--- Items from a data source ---
⟨

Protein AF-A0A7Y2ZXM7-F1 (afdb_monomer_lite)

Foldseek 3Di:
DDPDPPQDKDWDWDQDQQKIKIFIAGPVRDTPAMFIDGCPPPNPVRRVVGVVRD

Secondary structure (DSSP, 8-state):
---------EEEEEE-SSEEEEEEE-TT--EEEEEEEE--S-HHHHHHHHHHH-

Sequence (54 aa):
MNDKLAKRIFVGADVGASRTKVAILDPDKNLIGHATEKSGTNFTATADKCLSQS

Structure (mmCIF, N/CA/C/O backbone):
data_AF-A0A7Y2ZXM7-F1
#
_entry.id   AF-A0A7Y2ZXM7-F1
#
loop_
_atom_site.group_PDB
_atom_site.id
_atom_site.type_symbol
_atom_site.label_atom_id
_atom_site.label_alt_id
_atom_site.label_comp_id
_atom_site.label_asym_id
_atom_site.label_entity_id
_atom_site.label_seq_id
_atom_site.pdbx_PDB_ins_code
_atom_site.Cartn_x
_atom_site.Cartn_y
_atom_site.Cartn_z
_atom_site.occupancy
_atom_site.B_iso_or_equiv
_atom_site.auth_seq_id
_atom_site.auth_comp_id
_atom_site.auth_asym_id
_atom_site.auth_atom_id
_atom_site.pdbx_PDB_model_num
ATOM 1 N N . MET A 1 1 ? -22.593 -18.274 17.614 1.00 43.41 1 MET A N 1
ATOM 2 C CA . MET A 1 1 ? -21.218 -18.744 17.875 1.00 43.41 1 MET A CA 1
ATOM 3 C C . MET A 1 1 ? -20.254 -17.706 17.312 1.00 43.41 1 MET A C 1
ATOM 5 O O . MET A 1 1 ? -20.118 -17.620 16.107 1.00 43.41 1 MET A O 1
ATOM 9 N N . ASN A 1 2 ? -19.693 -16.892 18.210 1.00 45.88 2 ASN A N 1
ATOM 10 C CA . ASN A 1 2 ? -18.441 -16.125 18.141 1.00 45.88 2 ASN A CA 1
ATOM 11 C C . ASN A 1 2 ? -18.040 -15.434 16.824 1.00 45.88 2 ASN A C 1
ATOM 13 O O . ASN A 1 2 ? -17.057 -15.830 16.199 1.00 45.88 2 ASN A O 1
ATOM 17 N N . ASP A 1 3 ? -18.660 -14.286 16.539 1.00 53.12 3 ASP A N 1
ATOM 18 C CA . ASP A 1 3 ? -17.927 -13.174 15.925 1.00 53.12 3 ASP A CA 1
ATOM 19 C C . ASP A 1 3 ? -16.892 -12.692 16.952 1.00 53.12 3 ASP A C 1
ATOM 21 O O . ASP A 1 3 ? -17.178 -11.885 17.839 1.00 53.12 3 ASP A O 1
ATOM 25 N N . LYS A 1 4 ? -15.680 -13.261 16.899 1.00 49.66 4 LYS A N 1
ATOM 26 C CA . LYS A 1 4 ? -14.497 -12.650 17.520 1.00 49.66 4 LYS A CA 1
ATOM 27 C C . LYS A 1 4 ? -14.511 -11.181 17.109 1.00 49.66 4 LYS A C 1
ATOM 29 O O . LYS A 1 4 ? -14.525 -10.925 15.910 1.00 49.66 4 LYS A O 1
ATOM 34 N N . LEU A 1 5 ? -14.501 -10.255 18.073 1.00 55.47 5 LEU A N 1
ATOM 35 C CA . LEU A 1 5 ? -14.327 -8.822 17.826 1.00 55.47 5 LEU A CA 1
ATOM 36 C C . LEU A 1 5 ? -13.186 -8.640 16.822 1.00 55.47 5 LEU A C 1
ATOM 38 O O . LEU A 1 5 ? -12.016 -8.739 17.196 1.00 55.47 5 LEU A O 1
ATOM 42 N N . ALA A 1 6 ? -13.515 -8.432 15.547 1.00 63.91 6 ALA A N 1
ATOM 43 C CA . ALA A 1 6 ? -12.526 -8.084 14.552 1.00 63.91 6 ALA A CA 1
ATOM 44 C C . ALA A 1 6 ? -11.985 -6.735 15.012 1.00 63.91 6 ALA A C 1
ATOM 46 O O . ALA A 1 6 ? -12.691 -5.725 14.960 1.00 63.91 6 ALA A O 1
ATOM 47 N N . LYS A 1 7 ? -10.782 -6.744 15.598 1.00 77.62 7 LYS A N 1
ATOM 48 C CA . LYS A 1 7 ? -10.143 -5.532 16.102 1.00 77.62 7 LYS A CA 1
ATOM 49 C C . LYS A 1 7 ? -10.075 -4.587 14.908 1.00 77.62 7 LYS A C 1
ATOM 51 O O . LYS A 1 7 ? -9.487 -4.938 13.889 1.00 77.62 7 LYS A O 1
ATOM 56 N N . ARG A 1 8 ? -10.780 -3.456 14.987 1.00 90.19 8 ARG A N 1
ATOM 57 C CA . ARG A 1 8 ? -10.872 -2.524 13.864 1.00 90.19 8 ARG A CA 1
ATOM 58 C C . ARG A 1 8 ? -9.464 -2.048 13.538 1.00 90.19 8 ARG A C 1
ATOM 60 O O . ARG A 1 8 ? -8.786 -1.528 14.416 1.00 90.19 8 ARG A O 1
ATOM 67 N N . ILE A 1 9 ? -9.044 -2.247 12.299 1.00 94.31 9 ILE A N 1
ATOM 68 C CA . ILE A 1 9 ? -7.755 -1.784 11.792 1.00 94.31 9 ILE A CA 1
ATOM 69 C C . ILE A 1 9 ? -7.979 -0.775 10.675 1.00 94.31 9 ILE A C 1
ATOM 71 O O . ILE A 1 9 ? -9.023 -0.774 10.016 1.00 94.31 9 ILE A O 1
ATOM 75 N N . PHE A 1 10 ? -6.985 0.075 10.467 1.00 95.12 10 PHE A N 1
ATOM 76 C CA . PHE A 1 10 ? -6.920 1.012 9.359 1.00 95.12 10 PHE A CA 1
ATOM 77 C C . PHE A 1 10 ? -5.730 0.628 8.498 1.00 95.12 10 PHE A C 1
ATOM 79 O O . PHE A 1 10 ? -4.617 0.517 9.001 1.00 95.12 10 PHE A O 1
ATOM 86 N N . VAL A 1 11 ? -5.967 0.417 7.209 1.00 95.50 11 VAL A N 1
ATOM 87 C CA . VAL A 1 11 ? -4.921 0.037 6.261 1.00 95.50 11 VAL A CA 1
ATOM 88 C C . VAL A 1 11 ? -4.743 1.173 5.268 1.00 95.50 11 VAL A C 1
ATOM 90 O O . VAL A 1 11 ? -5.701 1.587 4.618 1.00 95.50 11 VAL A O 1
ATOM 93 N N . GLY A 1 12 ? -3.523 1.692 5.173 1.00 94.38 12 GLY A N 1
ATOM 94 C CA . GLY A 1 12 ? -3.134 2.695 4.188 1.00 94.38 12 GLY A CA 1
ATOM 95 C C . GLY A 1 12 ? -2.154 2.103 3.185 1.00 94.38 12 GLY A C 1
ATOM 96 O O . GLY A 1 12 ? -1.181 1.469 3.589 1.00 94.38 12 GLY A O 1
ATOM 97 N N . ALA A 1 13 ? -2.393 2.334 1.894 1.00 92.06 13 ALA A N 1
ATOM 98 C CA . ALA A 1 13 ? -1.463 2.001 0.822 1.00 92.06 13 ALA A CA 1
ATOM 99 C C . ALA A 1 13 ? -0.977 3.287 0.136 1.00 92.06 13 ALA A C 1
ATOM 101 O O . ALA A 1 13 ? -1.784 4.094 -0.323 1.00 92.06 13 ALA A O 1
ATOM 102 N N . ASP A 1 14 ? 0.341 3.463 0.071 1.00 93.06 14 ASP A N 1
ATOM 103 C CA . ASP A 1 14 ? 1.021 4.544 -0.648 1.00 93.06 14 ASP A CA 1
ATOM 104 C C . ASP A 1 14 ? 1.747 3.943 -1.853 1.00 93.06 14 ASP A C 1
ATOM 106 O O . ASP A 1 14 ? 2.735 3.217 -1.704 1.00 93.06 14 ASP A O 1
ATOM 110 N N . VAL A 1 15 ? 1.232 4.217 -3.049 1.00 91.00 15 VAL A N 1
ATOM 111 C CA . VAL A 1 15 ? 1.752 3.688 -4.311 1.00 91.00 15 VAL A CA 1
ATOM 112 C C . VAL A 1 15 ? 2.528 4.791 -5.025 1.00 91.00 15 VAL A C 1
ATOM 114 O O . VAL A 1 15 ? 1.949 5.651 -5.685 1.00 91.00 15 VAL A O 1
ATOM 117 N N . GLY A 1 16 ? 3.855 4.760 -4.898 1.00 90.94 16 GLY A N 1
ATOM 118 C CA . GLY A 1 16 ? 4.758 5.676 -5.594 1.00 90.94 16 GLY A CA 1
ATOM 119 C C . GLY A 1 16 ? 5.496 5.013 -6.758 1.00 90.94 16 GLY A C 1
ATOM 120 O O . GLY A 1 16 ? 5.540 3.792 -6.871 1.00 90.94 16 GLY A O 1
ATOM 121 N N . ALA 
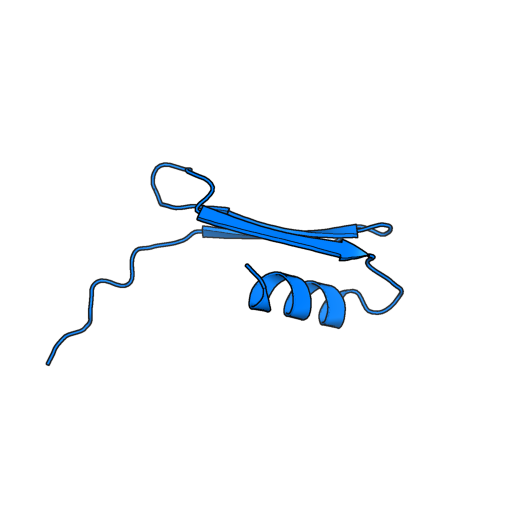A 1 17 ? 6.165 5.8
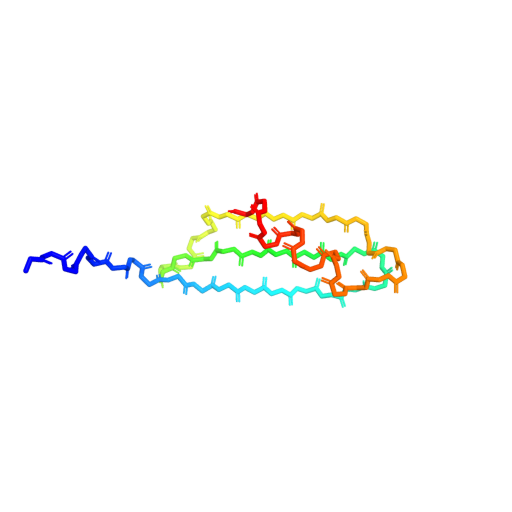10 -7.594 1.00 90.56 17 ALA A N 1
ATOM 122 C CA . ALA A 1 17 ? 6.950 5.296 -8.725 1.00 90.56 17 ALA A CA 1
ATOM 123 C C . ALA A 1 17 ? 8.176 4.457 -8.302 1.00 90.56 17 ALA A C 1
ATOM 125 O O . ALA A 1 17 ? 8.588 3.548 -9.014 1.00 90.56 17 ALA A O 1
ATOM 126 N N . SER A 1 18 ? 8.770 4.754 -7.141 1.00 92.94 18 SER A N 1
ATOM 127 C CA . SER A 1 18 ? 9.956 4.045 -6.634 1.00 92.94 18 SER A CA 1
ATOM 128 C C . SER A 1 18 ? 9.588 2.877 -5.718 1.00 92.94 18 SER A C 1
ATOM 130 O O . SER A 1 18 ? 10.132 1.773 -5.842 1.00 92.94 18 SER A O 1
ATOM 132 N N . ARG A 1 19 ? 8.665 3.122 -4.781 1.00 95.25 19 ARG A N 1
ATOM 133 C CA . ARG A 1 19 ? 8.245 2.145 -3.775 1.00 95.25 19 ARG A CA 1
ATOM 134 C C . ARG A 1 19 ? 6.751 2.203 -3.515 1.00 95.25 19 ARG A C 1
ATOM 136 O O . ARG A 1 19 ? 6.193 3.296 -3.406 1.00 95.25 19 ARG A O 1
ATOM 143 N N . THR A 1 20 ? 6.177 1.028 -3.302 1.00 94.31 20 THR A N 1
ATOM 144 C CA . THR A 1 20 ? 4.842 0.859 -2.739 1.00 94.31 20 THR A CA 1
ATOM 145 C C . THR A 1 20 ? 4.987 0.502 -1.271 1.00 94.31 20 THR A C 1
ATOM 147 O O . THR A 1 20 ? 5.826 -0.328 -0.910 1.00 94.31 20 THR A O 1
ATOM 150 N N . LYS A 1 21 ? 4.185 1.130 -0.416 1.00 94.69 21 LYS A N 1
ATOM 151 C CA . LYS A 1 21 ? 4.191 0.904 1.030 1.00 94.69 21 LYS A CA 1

⟩

--- EXERCISE ---
Word for word, restate the lines of the data above that fall between the line holding "ATOM 128 C C" and the line holding "ATOM 143 N N", inclusive, and no other lines.

--- RESULT OF THIS EXERCISE ---
ATOM 128 C C . SER A 1 18 ? 9.588 2.877 -5.718 1.00 92.94 18 SER A C 1
ATOM 130 O O . SER A 1 18 ? 10.132 1.773 -5.842 1.00 92.94 18 SER A O 1
ATOM 132 N N . ARG A 1 19 ? 8.665 3.122 -4.781 1.00 95.25 19 ARG A N 1
ATOM 133 C CA . ARG A 1 19 ? 8.245 2.145 -3.775 1.00 95.25 19 ARG A CA 1
ATOM 134 C C . ARG A 1 19 ? 6.751 2.203 -3.515 1.00 95.25 19 ARG A C 1
ATOM 136 O O . ARG A 1 19 ? 6.193 3.296 -3.406 1.00 95.25 19 ARG A O 1
ATOM 143 N N . THR A 1 20 ? 6.177 1.028 -3.302 1.00 94.31 20 THR A N 1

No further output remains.